In sentiment analysis or natural language processing, training sets are required to create the different classifiers in order to interpret phrases of words or assign appropriate sentiment features to particular phrases or texts . In general, the larger the training sets the higher the accuracy of the interpreted sentiment or results.

To produce a large training set, it is required to source manually large number of raw data and classifier them manually, which in turn, a tedious process. Google search results might be one alternative to collect the training sets which are already classified due to the defining boundaries set by the Google search keywords.

Hence, one of the way to create a large training set is to utilize the Google search module described in the previous post. We can input the description of the end target result (and hence, the classifier)  and the google search will return the brief description. The brief description will usually contain snippets of news/event relate up to the events or end results. These provide the basis for the classifier.

An example of such use will be to classify stocks news into positive news (that make stocks prices rise) or negative news (that cause stock prices to fall). For positive stock outlook we can use the following keywords”Shares rise by xxx” or “Price jump”, the Google search results will return all the contents or news that have the keywords. This will eventually provide all the positive sentiment phrases or news that will predict whether prices increase or fall. The following diagram simplify the procedure.

Creating Classifiers from Google Search

To make it easier for user to generate the classifier, a GUI function is created. Below GUI is generated using the wx,itempicker module. Users can input the google search texts (can have multiple entries separated by “;”) that will hint the classifiers and run the Google search and all the links results will be displayed on the left text box. The user can then proceed to select the items, After which all the items are selected, the user can proceed to save all the data in a file or copy to clipboard for further processing. While copying, it can append the classifier label to the sentences.

Classifer GUI

The final output are copied to clipboard. Below is the output. Note that commas except the classifier label parts are removed from the sentences.
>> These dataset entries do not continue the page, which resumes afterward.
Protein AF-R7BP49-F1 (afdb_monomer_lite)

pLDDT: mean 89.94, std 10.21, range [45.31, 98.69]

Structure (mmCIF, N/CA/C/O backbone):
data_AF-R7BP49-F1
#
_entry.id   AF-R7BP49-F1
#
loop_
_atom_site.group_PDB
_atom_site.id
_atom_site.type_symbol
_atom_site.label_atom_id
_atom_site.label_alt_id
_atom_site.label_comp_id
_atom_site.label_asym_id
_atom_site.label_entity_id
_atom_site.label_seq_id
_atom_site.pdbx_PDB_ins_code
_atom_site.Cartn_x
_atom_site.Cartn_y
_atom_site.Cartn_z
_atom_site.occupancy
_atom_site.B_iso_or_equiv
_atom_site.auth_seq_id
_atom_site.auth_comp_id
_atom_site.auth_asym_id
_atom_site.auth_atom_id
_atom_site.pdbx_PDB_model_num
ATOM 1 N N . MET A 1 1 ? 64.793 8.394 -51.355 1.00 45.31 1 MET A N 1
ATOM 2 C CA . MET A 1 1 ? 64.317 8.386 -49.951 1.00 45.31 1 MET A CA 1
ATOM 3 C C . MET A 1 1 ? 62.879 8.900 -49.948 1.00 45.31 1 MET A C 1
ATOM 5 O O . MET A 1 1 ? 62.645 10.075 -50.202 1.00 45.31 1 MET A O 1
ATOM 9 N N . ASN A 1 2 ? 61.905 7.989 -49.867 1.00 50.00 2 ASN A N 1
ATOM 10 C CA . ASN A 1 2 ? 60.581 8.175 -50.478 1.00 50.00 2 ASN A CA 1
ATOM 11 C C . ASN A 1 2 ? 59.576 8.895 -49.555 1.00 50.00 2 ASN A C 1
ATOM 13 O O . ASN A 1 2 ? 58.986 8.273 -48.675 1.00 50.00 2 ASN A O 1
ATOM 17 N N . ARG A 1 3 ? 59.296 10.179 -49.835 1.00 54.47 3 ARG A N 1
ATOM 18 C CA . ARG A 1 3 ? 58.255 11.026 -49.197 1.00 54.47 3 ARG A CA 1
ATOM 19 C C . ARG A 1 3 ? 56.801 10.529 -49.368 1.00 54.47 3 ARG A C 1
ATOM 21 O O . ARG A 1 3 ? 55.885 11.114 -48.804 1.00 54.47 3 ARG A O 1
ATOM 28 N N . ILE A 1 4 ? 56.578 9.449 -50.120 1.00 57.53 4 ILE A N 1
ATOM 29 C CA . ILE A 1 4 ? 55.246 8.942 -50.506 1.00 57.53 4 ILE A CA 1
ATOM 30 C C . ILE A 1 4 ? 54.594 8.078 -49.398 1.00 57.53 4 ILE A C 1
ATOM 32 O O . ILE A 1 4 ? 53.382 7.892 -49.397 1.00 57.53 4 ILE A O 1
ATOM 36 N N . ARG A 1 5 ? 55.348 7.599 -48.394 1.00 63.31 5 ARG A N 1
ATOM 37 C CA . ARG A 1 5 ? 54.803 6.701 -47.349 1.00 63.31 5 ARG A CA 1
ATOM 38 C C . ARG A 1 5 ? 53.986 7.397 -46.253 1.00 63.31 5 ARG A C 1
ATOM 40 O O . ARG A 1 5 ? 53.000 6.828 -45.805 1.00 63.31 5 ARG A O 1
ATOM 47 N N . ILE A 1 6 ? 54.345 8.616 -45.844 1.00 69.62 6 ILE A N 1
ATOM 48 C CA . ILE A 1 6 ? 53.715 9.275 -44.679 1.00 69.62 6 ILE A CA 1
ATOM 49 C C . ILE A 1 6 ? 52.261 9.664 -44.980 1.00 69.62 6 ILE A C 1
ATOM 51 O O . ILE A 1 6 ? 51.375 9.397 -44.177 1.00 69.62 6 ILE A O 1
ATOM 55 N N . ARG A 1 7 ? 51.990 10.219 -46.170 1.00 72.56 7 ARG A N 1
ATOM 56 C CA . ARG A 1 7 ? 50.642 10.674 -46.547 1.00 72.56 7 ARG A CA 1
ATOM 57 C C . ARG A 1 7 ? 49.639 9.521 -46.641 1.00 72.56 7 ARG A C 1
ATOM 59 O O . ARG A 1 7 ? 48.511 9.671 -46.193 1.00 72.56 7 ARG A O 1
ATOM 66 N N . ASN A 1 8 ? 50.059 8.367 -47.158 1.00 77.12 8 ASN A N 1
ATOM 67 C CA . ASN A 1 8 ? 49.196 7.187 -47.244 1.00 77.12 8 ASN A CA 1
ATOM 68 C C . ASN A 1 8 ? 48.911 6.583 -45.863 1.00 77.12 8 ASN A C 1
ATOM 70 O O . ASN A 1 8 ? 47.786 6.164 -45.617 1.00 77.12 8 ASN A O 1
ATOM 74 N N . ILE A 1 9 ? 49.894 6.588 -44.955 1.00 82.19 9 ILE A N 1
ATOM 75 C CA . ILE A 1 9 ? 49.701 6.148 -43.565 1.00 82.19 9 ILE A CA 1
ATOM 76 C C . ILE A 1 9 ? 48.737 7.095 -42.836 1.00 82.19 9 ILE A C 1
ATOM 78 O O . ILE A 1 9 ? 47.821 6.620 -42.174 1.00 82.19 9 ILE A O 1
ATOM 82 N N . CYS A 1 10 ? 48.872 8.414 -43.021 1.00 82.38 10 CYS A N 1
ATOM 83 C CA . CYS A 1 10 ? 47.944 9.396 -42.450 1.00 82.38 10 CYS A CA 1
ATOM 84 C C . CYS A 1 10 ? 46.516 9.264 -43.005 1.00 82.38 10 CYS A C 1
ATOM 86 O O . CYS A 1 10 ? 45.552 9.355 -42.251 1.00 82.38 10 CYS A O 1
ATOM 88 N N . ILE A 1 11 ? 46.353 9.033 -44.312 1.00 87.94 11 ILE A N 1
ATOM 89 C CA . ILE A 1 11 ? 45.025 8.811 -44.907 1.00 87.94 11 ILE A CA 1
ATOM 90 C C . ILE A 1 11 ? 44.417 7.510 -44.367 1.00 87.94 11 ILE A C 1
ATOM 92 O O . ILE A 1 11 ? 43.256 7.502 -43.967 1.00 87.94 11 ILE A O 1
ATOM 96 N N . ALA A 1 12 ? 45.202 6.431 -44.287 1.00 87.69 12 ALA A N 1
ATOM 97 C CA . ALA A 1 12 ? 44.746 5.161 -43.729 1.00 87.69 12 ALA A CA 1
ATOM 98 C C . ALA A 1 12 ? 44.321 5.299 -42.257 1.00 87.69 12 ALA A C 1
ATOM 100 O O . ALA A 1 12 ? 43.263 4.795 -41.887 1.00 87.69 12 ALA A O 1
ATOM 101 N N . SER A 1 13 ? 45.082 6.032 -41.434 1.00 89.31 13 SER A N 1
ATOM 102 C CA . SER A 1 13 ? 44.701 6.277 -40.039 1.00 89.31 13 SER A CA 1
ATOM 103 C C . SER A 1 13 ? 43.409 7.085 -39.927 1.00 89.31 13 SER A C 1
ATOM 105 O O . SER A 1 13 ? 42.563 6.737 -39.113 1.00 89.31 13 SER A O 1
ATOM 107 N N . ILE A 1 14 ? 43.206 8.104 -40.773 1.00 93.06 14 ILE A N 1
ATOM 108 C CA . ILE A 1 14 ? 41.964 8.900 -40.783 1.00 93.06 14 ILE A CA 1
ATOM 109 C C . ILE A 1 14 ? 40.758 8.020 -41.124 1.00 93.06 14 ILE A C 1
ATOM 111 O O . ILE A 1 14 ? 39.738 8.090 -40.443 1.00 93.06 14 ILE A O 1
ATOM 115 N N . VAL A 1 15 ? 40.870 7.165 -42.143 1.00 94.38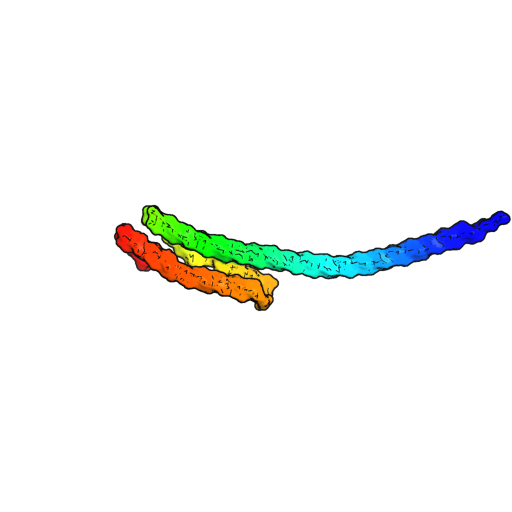 15 VAL A N 1
ATOM 116 C CA . VAL A 1 15 ? 39.779 6.263 -42.545 1.00 94.38 15 VAL A CA 1
ATOM 117 C C . VAL A 1 15 ? 39.438 5.275 -41.427 1.00 94.38 15 VAL A C 1
ATOM 119 O O . VAL A 1 15 ? 38.261 5.068 -41.136 1.00 94.38 15 VAL A O 1
ATOM 122 N N . VAL A 1 16 ? 40.448 4.705 -40.762 1.00 94.25 16 VAL A N 1
ATOM 123 C CA . VAL A 1 16 ? 40.244 3.797 -39.622 1.00 94.25 16 VAL A CA 1
ATOM 124 C C . VAL A 1 16 ? 39.575 4.521 -38.451 1.00 94.25 16 VAL A C 1
ATOM 126 O O . VAL A 1 16 ? 38.617 3.999 -37.885 1.00 94.25 16 VAL A O 1
ATOM 129 N N . THR A 1 17 ? 40.015 5.737 -38.116 1.00 95.25 17 THR A N 1
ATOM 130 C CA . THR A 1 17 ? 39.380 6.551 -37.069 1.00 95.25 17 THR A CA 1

Japan, China Stocks Lead Asia Gains on Yen Data – ABC News,pos
Shares Extend Gains on Overseas Economic News – NYTimes.com,pos
Rising Share Prices on London South East. Share Prices on all …,pos
Stock market logs 5th straight week of gains as Dow hits record high …,pos
Stock market rise sharply after nightmarish week for Dow Jones …,pos
Stock market wants to rise despite global fears – CNBC.com,pos
Stock markets could gain despite Big Oil’s pain | Reuters,pos
Stocks end mostly up as gains extend into 4th week | Stock market …,pos

Sample of the codes below. The code mainly used to define the various wx widgets. It requires the wx module and for the clipboard, it requires another script for the clipboard function. Alternatively, the copy function can be easily replaced by saving to target file or other storage.

import os, sys, time, datetime

## wx imports
import wx
from wx.lib.itemspicker import ItemsPicker,EVT_IP_SELECTION_CHANGED, IP_SORT_CHOICES
from wx.lib.itemspicker import IP_SORT_SELECTED,IP_REMOVE_FROM_CHOICES

## Google search module using python pattern
from Python_Google_Search_Retrieve import gsearch_url_form_class

## pyET_tools import, clipboard, for storing data to clipboard,
## can be substitued with alternative such as storing to file.
import pyET_tools.Clipboard_handler as Clip

class MyPanel(wx.Panel):
    def __init__(self,parent):
        wx.Panel.__init__(self,parent)
        self.parent = parent

        ## list of parameters
        self.google_results= []
        self.add_classifier_str = 'pos' # add either classifer pos or neg to the str\
        self.search_word_list = [] #
        self.picked_item_list = []

        ## wx widgets
        ## Top panel display sizer for google search keywords input
        ## Hold the search Enter box and button to execute the search
        ## keywords are entered in single box but separate by ;
        top_display_sizer = wx.BoxSizer(wx.HORIZONTAL)
        search_label = wx.StaticText(self, -1, "Google Search keywords")
        self.search_textbox = wx.TextCtrl(self, -1, size=(400, -1))
        search_btn = wx.Button(self, -1, "Search")
        search_btn.Bind(wx.EVT_BUTTON, self.OnSearch)
        top_display_sizer.Add(search_label, 0, wx.ALL, 5)
        top_display_sizer.Add(self.search_textbox, 0, wx.ALL, 5)
        top_display_sizer.Add(search_btn, 0, wx.ALL, 5)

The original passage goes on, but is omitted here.